# WHAT THIS TASK INVOLVES
Everything in the records below from the line containing "ATOM 57 O O" through the line containing "ATOM 71 C C" is to be reproduced exactly, those two lines included; no picture is to be copied.
══════
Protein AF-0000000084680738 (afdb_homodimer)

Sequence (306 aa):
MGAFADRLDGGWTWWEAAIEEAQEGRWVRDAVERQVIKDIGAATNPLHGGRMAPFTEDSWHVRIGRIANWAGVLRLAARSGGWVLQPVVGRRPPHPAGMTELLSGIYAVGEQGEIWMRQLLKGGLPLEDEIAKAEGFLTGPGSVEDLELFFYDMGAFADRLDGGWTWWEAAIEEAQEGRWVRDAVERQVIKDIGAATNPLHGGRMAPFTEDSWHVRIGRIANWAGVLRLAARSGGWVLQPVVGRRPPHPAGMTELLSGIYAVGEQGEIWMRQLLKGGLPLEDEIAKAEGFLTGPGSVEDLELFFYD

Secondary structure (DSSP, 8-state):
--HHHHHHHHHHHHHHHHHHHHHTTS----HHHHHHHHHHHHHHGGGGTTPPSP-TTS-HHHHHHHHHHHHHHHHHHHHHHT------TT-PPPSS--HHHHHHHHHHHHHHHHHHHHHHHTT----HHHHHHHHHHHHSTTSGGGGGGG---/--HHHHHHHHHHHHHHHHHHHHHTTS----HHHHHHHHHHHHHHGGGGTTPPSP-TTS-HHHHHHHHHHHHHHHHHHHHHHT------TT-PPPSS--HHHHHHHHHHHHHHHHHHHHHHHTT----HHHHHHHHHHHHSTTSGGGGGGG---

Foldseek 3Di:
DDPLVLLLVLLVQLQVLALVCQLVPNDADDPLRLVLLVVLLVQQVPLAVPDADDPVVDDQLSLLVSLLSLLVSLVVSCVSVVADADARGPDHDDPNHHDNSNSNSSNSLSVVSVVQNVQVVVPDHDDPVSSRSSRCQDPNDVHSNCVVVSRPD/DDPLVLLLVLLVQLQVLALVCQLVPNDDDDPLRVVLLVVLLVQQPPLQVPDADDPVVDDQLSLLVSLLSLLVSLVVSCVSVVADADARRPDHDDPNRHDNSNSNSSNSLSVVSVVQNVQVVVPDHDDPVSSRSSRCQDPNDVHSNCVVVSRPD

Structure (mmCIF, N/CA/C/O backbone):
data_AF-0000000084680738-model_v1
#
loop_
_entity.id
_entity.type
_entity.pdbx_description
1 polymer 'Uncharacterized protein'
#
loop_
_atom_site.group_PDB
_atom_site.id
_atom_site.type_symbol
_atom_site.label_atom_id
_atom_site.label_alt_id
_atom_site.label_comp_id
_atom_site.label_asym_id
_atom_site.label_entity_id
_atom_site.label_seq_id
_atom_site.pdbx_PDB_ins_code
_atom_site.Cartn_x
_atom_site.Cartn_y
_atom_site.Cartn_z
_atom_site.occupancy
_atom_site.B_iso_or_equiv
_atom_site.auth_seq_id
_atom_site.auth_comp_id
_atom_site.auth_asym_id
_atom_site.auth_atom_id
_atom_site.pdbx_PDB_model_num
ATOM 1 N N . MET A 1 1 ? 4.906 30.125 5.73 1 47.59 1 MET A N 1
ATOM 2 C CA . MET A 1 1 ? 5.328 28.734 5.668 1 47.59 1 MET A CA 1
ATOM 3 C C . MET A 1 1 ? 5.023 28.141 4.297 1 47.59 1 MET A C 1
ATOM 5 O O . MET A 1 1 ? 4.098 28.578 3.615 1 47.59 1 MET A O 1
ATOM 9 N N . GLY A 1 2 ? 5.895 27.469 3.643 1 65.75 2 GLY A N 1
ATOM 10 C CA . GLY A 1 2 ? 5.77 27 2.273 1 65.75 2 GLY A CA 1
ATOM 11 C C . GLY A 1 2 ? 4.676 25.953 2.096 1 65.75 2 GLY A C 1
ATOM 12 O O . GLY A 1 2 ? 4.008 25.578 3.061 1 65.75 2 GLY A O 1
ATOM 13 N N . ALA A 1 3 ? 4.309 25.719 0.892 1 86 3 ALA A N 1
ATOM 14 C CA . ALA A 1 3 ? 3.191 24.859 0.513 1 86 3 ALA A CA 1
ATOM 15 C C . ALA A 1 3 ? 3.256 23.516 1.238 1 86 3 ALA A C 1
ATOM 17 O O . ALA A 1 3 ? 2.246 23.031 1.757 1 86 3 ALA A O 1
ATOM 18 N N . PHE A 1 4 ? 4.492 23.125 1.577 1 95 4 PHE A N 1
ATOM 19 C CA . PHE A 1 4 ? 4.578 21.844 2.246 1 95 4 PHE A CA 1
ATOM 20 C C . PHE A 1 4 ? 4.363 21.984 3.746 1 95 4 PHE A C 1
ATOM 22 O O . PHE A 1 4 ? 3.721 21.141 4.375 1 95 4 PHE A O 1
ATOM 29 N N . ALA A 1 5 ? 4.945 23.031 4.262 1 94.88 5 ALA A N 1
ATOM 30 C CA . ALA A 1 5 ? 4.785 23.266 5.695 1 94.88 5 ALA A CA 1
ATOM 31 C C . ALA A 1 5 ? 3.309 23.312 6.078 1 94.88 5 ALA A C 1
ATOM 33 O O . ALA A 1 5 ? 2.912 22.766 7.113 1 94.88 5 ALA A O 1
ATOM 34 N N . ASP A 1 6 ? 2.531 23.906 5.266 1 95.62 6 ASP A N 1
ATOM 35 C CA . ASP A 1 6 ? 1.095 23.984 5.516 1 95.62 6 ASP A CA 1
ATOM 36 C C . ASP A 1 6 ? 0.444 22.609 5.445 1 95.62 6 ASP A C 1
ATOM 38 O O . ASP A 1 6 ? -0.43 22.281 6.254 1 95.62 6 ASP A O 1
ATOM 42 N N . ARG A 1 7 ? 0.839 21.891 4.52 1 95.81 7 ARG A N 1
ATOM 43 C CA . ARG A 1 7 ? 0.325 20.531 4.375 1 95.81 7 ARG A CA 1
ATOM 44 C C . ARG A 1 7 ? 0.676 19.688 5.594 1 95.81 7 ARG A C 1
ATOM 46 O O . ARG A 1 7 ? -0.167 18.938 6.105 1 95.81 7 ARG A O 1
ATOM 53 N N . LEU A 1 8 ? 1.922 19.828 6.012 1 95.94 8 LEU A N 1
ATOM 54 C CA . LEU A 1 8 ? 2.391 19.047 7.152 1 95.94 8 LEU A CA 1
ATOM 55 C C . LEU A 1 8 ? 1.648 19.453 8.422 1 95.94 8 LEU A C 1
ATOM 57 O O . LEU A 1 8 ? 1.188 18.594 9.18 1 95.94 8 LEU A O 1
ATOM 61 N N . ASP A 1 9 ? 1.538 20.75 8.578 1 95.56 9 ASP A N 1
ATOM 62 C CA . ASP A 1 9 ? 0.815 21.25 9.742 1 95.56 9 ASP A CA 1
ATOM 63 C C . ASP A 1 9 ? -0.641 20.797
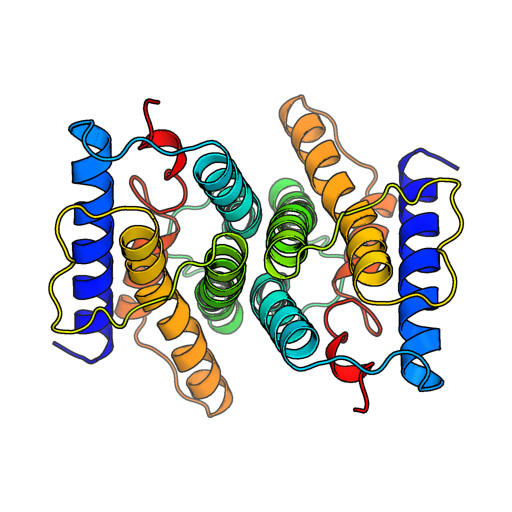 9.727 1 95.56 9 ASP A C 1
ATOM 65 O O . ASP A 1 9 ? -1.175 20.359 10.758 1 95.56 9 ASP A O 1
ATOM 69 N N . GLY A 1 10 ? -1.229 20.906 8.586 1 96.12 10 GLY A N 1
ATOM 70 C CA . GLY A 1 10 ? -2.582 20.406 8.445 1 96.12 10 GLY A CA 1
ATOM 71 C C . GLY A 1 10 ? -2.688 18.906 8.719 1 96.12 10 GLY A C 1
ATOM 72 O O . GLY A 1 10 ? -3.602 18.469 9.414 1 96.12 10 GLY A O 1
ATOM 73 N N . GLY A 1 11 ? -1.736 18.141 8.172 1 95 11 GLY A N 1
ATOM 74 C CA . GLY A 1 11 ? -1.701 16.703 8.43 1 95 11 GLY A CA 1
ATOM 75 C C . GLY A 1 11 ? -1.678 16.359 9.906 1 95 11 GLY A C 1
ATOM 76 O O . GLY A 1 11 ? -2.471 15.539 10.367 1 95 11 GLY A O 1
ATOM 77 N N . TRP A 1 12 ? -0.824 17.031 10.625 1 93.88 12 TRP A N 1
ATOM 78 C CA . TRP A 1 12 ? -0.711 16.797 12.062 1 93.88 12 TRP A CA 1
ATOM 79 C C . TRP A 1 12 ? -2.014 17.156 12.773 1 93.88 12 TRP A C 1
ATOM 81 O O . TRP A 1 12 ? -2.498 16.375 13.609 1 93.88 12 TRP A O 1
ATOM 91 N N . THR A 1 13 ? -2.525 18.281 12.414 1 95.75 13 THR A N 1
ATOM 92 C CA . THR A 1 13 ? -3.727 18.766 13.078 1 95.75 13 THR A CA 1
ATOM 93 C C . THR A 1 13 ? -4.879 17.781 12.914 1 95.75 13 THR A C 1
ATOM 95 O O . THR A 1 13 ? -5.574 17.453 13.883 1 95.75 13 THR A O 1
ATOM 98 N N . TRP A 1 14 ? -5.047 17.312 11.773 1 95.5 14 TRP A N 1
ATOM 99 C CA . TRP A 1 14 ? -6.145 16.406 11.484 1 95.5 14 TRP A CA 1
ATOM 100 C C . TRP A 1 14 ? -5.883 15.031 12.109 1 95.5 14 TRP A C 1
ATOM 102 O O . TRP A 1 14 ? -6.797 14.406 12.648 1 95.5 14 TRP A O 1
ATOM 112 N N . TRP A 1 15 ? -4.695 14.57 12.039 1 93.06 15 TRP A N 1
ATOM 113 C CA . TRP A 1 15 ? -4.297 13.32 12.672 1 93.06 15 TRP A CA 1
ATOM 114 C C . TRP A 1 15 ? -4.535 13.383 14.18 1 93.06 15 TRP A C 1
ATOM 116 O O . TRP A 1 15 ? -5.152 12.477 14.75 1 93.06 15 TRP A O 1
ATOM 126 N N . GLU A 1 16 ? -4.125 14.414 14.766 1 91.75 16 GLU A N 1
ATOM 127 C CA . GLU A 1 16 ? -4.254 14.578 16.203 1 91.75 16 GLU A CA 1
ATOM 128 C C . GLU A 1 16 ? -5.723 14.625 16.625 1 91.75 16 GLU A C 1
ATOM 130 O O . GLU A 1 16 ? -6.09 14.109 17.688 1 91.75 16 GLU A O 1
ATOM 135 N N . ALA A 1 17 ? -6.473 15.281 15.828 1 94.38 17 ALA A N 1
ATOM 136 C CA . ALA A 1 17 ? -7.898 15.375 16.141 1 94.38 17 ALA A CA 1
ATOM 137 C C . ALA A 1 17 ? -8.531 13.984 16.219 1 94.38 17 ALA A C 1
ATOM 139 O O . ALA A 1 17 ? -9.305 13.703 17.141 1 94.38 17 ALA A O 1
ATOM 140 N N . ALA A 1 18 ? -8.211 13.18 15.289 1 93.62 18 ALA A N 1
ATOM 141 C CA . ALA A 1 18 ? -8.758 11.828 15.266 1 93.62 18 ALA A CA 1
ATOM 142 C C . ALA A 1 18 ? -8.242 11 16.438 1 93.62 18 ALA A C 1
ATOM 144 O O . ALA A 1 18 ? -9 10.273 17.078 1 93.62 18 ALA A O 1
ATOM 145 N N . ILE A 1 19 ? -6.98 11.125 16.719 1 90.25 19 ILE A N 1
ATOM 146 C CA . ILE A 1 19 ? -6.359 10.359 17.797 1 90.25 19 ILE A CA 1
ATOM 147 C C . ILE A 1 19 ? -6.961 10.781 19.141 1 90.25 19 ILE A C 1
ATOM 149 O O . ILE A 1 19 ? -7.242 9.93 20 1 90.25 19 ILE A O 1
ATOM 153 N N . GLU A 1 20 ? -7.109 12.07 19.266 1 90.44 20 GLU A N 1
ATOM 154 C CA . GLU A 1 20 ? -7.703 12.57 20.5 1 90.44 20 GLU A CA 1
ATOM 155 C C . GLU A 1 20 ? -9.109 12.008 20.703 1 90.44 20 GLU A C 1
ATOM 157 O O . GLU A 1 20 ? -9.461 11.594 21.812 1 90.44 20 GLU A O 1
ATOM 162 N N . GLU A 1 21 ? -9.914 12.016 19.672 1 93.06 21 GLU A N 1
ATOM 163 C CA . GLU A 1 21 ? -11.258 11.453 19.766 1 93.06 21 GLU A CA 1
ATOM 164 C C . GLU A 1 21 ? -11.211 9.992 20.188 1 93.06 21 GLU A C 1
ATOM 166 O O . GLU A 1 21 ? -12.039 9.547 
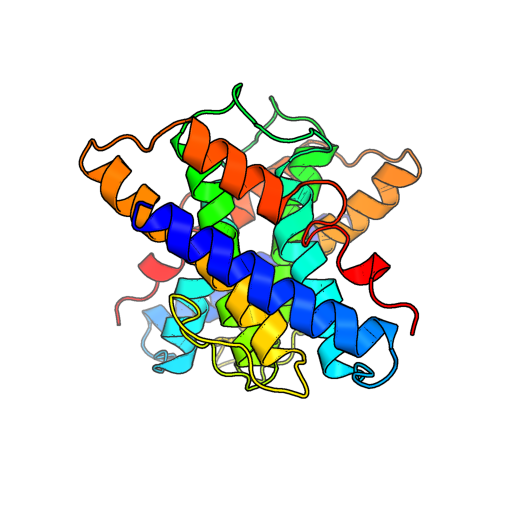20.984 1 93.06 21 GLU A O 1
ATOM 171 N N . ALA A 1 22 ? -10.32 9.266 19.641 1 89.75 22 ALA A N 1
ATOM 172 C CA . ALA A 1 22 ? -10.18 7.848 19.969 1 89.75 22 ALA A CA 1
ATOM 173 C C . ALA A 1 22 ? -9.766 7.668 21.438 1 89.75 22 ALA A C 1
ATOM 175 O O . ALA A 1 22 ? -10.305 6.812 22.141 1 89.75 22 ALA A O 1
ATOM 176 N N . GLN A 1 23 ? -8.805 8.453 21.828 1 88.12 23 GLN A N 1
ATOM 177 C CA . GLN A 1 23 ? -8.273 8.336 23.188 1 88.12 23 GLN A CA 1
ATOM 178 C C . GLN A 1 23 ? -9.305 8.758 24.219 1 88.12 23 GLN A C 1
ATOM 180 O O . GLN A 1 23 ? -9.312 8.234 25.344 1 88.12 23 GLN A O 1
ATOM 185 N N . GLU A 1 24 ? -10.141 9.641 23.891 1 90.88 24 GLU A N 1
ATOM 186 C CA . GLU A 1 24 ? -11.18 10.102 24.797 1 90.88 24 GLU A CA 1
ATOM 187 C C . GLU A 1 24 ? -12.422 9.211 24.719 1 90.88 24 GLU A C 1
ATOM 189 O O . GLU A 1 24 ? -13.391 9.43 25.438 1 90.88 24 GLU A O 1
ATOM 194 N N . GLY A 1 25 ? -12.367 8.242 23.812 1 90.19 25 GLY A N 1
ATOM 195 C CA . GLY A 1 25 ? -13.438 7.266 23.75 1 90.19 25 GLY A CA 1
ATOM 196 C C . GLY A 1 25 ? -14.602 7.723 22.891 1 90.19 25 GLY A C 1
ATOM 197 O O . GLY A 1 25 ? -15.648 7.074 22.859 1 90.19 25 GLY A O 1
ATOM 198 N N . ARG A 1 26 ? -14.484 8.82 22.219 1 93.25 26 ARG A N 1
ATOM 199 C CA . ARG A 1 26 ? -15.562 9.367 21.406 1 93.25 26 ARG A CA 1
ATOM 200 C C . ARG A 1 26 ? -15.594 8.719 20.031 1 93.25 26 ARG A C 1
ATOM 202 O O . ARG A 1 26 ? -16.625 8.727 19.359 1 93.25 26 ARG A O 1
ATOM 209 N N . TRP A 1 27 ? -14.406 8.242 19.609 1 92.94 27 TRP A N 1
ATOM 210 C CA . TRP A 1 27 ? -14.32 7.465 18.375 1 92.94 27 TRP A CA 1
ATOM 211 C C . TRP A 1 27 ? -13.867 6.039 18.672 1 92.94 27 TRP A C 1
ATOM 213 O O . TRP A 1 27 ? -12.711 5.809 19.047 1 92.94 27 TRP A O 1
ATOM 223 N N . VAL A 1 28 ? -14.82 5.16 18.562 1 92 28 VAL A N 1
ATOM 224 C CA . VAL A 1 28 ? -14.531 3.732 18.688 1 92 28 VAL A CA 1
ATOM 225 C C . VAL A 1 28 ? -14.602 3.076 17.312 1 92 28 VAL A C 1
ATOM 227 O O . VAL A 1 28 ? -15.648 3.102 16.656 1 92 28 VAL A O 1
ATOM 230 N N . ARG A 1 29 ? -13.469 2.551 16.953 1 92.69 29 ARG A N 1
ATOM 231 C CA . ARG A 1 29 ? -13.383 1.984 15.602 1 92.69 29 ARG A CA 1
ATOM 232 C C . ARG A 1 29 ? -14.258 0.741 15.484 1 92.69 29 ARG A C 1
ATOM 234 O O . ARG A 1 29 ? -14.273 -0.105 16.375 1 92.69 29 ARG A O 1
ATOM 241 N N . ASP A 1 30 ? -14.945 0.668 14.461 1 93.44 30 ASP A N 1
ATOM 242 C CA . ASP A 1 30 ? -15.703 -0.554 14.195 1 93.44 30 ASP A CA 1
ATOM 243 C C . ASP A 1 30 ? -14.82 -1.601 13.516 1 93.44 30 ASP A C 1
ATOM 245 O O . ASP A 1 30 ? -13.609 -1.407 13.375 1 93.44 30 ASP A O 1
ATOM 249 N N . ALA A 1 31 ? -15.352 -2.709 13.102 1 92.38 31 ALA A N 1
ATOM 250 C CA . ALA A 1 31 ? -14.586 -3.836 12.578 1 92.38 31 ALA A CA 1
ATOM 251 C C . ALA A 1 31 ? -13.906 -3.467 11.266 1 92.38 31 ALA A C 1
ATOM 253 O O . ALA A 1 31 ? -12.766 -3.865 11.016 1 92.38 31 ALA A O 1
ATOM 254 N N . VAL A 1 32 ? -14.578 -2.691 10.391 1 93.25 32 VAL A N 1
ATOM 255 C CA . VAL A 1 32 ? -14.023 -2.293 9.102 1 93.25 32 VAL A CA 1
ATOM 256 C C . VAL A 1 32 ? -12.852 -1.34 9.312 1 93.25 32 VAL A C 1
ATOM 258 O O . VAL A 1 32 ? -11.789 -1.517 8.719 1 93.25 32 VAL A O 1
ATOM 261 N N . GLU A 1 33 ? -13.109 -0.383 10.188 1 94.12 33 GLU A N 1
ATOM 262 C CA . GLU A 1 33 ? -12.055 0.588 10.477 1 94.12 33 GLU A CA 1
ATOM 263 C C . GLU A 1 33 ? -10.82 -0.094 11.047 1 94.12 33 GLU A C 1
ATOM 265 O O . GLU A 1 33 ? -9.695 0.23 10.664 1 94.12 33 GLU A O 1
ATOM 270 N N . ARG A 1 34 ? -10.977 -1.047 11.906 1 92.5 34 ARG A N 1
ATOM 271 C CA . ARG A 1 34 ? -9.867 -1.776 12.508 1 92.5 34 ARG A CA 1
ATOM 272 C C . ARG A 1 34 ? -9.086 -2.545 11.445 1 92.5 34 ARG A C 1
ATOM 274 O O . ARG A 1 34 ? -7.852 -2.52 11.438 1 92.5 34 ARG A O 1
ATOM 281 N N . GLN A 1 35 ? -9.82 -3.162 10.625 1 93.5 35 GLN A N 1
ATOM 282 C CA . GLN A 1 35 ? -9.164 -3.943 9.578 1 93.5 35 GLN A CA 1
ATOM 283 C C . GLN A 1 35 ? -8.414 -3.039 8.602 1 93.5 35 GLN A C 1
ATOM 285 O O . GLN A 1 35 ? -7.312 -3.371 8.164 1 93.5 35 GLN A O 1
ATOM 290 N N . VAL A 1 36 ? -9 -1.9 8.266 1 94.44 36 VAL A N 1
ATOM 291 C CA . VAL A 1 36 ? -8.367 -0.966 7.34 1 94.44 36 VAL A CA 1
ATOM 292 C C . VAL A 1 36 ? -7.078 -0.431 7.953 1 94.44 36 VAL A C 1
ATOM 294 O O . VAL A 1 36 ? -6.055 -0.337 7.273 1 94.44 36 VAL A O 1
ATOM 297 N N . ILE A 1 37 ? -7.051 -0.173 9.203 1 92 37 ILE A N 1
ATOM 298 C CA . ILE A 1 37 ? -5.863 0.332 9.883 1 92 37 ILE A CA 1
ATOM 299 C C . ILE A 1 37 ? -4.777 -0.74 9.891 1 92 37 ILE A C 1
ATOM 301 O O . ILE A 1 37 ? -3.605 -0.446 9.641 1 92 37 ILE A O 1
ATOM 305 N N . LYS A 1 38 ? -5.184 -1.95 10.141 1 90.62 38 LYS A N 1
ATOM 306 C CA . LYS A 1 38 ? -4.23 -3.057 10.102 1 90.62 38 LYS A CA 1
ATOM 307 C C . LYS A 1 38 ? -3.619 -3.207 8.711 1 90.62 38 LYS A C 1
ATOM 309 O O . LYS A 1 38 ? -2.408 -3.4 8.578 1 90.62 38 LYS A O 1
ATOM 314 N N . ASP A 1 39 ? -4.441 -3.088 7.719 1 92.94 39 ASP A N 1
ATOM 315 C CA . ASP A 1 39 ? -3.973 -3.262 6.348 1 92.94 39 ASP A CA 1
ATOM 316 C C . ASP A 1 39 ? -3.105 -2.084 5.91 1 92.94 39 ASP A C 1
ATOM 318 O O . ASP A 1 39 ? -2.164 -2.254 5.133 1 92.94 39 ASP A O 1
ATOM 322 N N . ILE A 1 40 ? -3.381 -0.881 6.371 1 92.19 40 ILE A N 1
ATOM 323 C CA . ILE A 1 40 ? -2.498 0.254 6.129 1 92.19 40 ILE A CA 1
ATOM 324 C C . ILE A 1 40 ? -1.117 -0.033 6.715 1 92.19 40 ILE A C 1
ATOM 326 O O . ILE A 1 40 ? -0.097 0.198 6.062 1 92.19 40 ILE A O 1
ATOM 330 N N . GLY A 1 41 ? -1.133 -0.58 7.922 1 87.12 41 GLY A N 1
ATOM 331 C CA . GLY A 1 41 ? 0.128 -0.96 8.539 1 87.12 41 GLY A CA 1
ATOM 332 C C . GLY A 1 41 ? 0.916 -1.962 7.715 1 87.12 41 GLY A C 1
ATOM 333 O O . GLY A 1 41 ? 2.119 -1.793 7.508 1 87.12 41 GLY A O 1
ATOM 334 N N . ALA A 1 42 ? 0.243 -2.896 7.25 1 86.69 42 ALA A N 1
ATOM 335 C CA . ALA A 1 42 ? 0.885 -3.916 6.426 1 86.69 42 ALA A CA 1
ATOM 336 C C . ALA A 1 42 ? 1.4 -3.32 5.121 1 86.69 42 ALA A C 1
ATOM 338 O O . ALA A 1 42 ? 2.467 -3.703 4.633 1 86.69 42 ALA A O 1
ATOM 339 N N . ALA A 1 43 ? 0.688 -2.355 4.578 1 88.81 43 ALA A N 1
ATOM 340 C CA . ALA A 1 43 ? 0.983 -1.781 3.268 1 88.81 43 ALA A CA 1
ATOM 341 C C . ALA A 1 43 ? 2.1 -0.747 3.361 1 88.81 43 ALA A C 1
ATOM 343 O O . ALA A 1 43 ? 2.678 -0.354 2.344 1 88.81 43 ALA A O 1
ATOM 344 N N . THR A 1 44 ? 2.387 -0.326 4.594 1 84.12 44 THR A N 1
ATOM 345 C CA . THR A 1 44 ? 3.316 0.793 4.691 1 84.12 44 THR A CA 1
ATOM 346 C C . THR A 1 44 ? 4.512 0.43 5.57 1 84.12 44 THR A C 1
ATOM 348 O O . THR A 1 44 ? 5.516 1.143 5.582 1 84.12 44 THR A O 1
ATOM 351 N N . ASN A 1 45 ? 4.547 -0.623 6.453 1 67.19 45 ASN A N 1
ATOM 352 C CA . ASN A 1 45 ? 5.543 -0.964 7.457 1 67.19 45 ASN A CA 1
ATOM 353 C C . ASN A 1 45 ? 6.922 -1.178 6.832 1 67.19 45 ASN A C 1
ATOM 355 O O . ASN A 1 45 ? 7.93 -0.736 7.383 1 67.19 45 ASN A O 1
ATOM 359 N N . PRO A 1 46 ? 7.012 -2.162 5.855 1 56.34 46 PRO A N 1
ATOM 360 C CA . PRO A 1 46 ? 8.359 -2.617 5.508 1 56.34 46 PRO A CA 1
ATOM 361 C C . PRO A 1 46 ? 9.219 -1.509 4.902 1 56.34 46 PRO A C 1
ATOM 363 O O . PRO A 1 46 ? 10.414 -1.708 4.668 1 56.34 46 PRO A O 1
ATOM 366 N N . LEU A 1 47 ? 8.734 -0.361 4.832 1 57.72 47 LEU A N 1
ATOM 367 C CA . LEU A 1 47 ? 9.422 0.601 3.973 1 57.72 47 LEU A CA 1
ATOM 368 C C . LEU A 1 47 ? 10.734 1.052 4.602 1 57.72 47 LEU A C 1
ATOM 370 O O . LEU A 1 47 ? 11.672 1.412 3.895 1 57.72 47 LEU A O 1
ATOM 374 N N . HIS A 1 48 ? 10.906 0.825 5.953 1 58.47 48 HIS A N 1
ATOM 375 C CA . HIS A 1 48 ? 12.094 1.48 6.48 1 58.47 48 HIS A CA 1
ATOM 376 C C . HIS A 1 48 ? 13.016 0.48 7.18 1 58.47 48 HIS A C 1
ATOM 378 O O . HIS A 1 48 ? 14.117 0.833 7.602 1 58.47 48 HIS A O 1
ATOM 384 N N . GLY A 1 49 ? 12.758 -0.829 7.059 1 60.97 49 GLY A N 1
ATOM 385 C CA . GLY A 1 49 ? 13.672 -1.853 7.543 1 60.97 49 GLY A CA 1
ATOM 386 C C . GLY A 1 49 ? 14.086 -1.649 8.984 1 60.97 49 GLY A C 1
ATOM 387 O O . GLY A 1 49 ? 15.242 -1.883 9.352 1 60.97 49 GLY A O 1
ATOM 388 N N . GLY A 1 50 ? 13.125 -0.985 9.773 1 63.62 50 GLY A N 1
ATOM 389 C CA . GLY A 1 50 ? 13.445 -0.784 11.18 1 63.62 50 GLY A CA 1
══════
# RESULT
ATOM 57 O O . LEU A 1 8 ? 1.188 18.594 9.18 1 95.94 8 LEU A O 1
ATOM 61 N N . ASP A 1 9 ? 1.538 20.75 8.578 1 95.56 9 ASP A N 1
ATOM 62 C CA . ASP A 1 9 ? 0.815 21.25 9.742 1 95.56 9 ASP A CA 1
ATOM 63 C C . ASP A 1 9 ? -0.641 20.797
 9.727 1 95.56 9 ASP A C 1
ATOM 65 O O . ASP A 1 9 ? -1.175 20.359 10.758 1 95.56 9 ASP A O 1
ATOM 69 N N . GLY A 1 10 ? -1.229 20.906 8.586 1 96.12 10 GLY A N 1
ATOM 70 C CA . GLY A 1 10 ? -2.582 20.406 8.445 1 96.12 10 GLY A CA 1
ATOM 71 C C . GLY A 1 10 ? -2.688 18.906 8.719 1 96.12 10 GLY A C 1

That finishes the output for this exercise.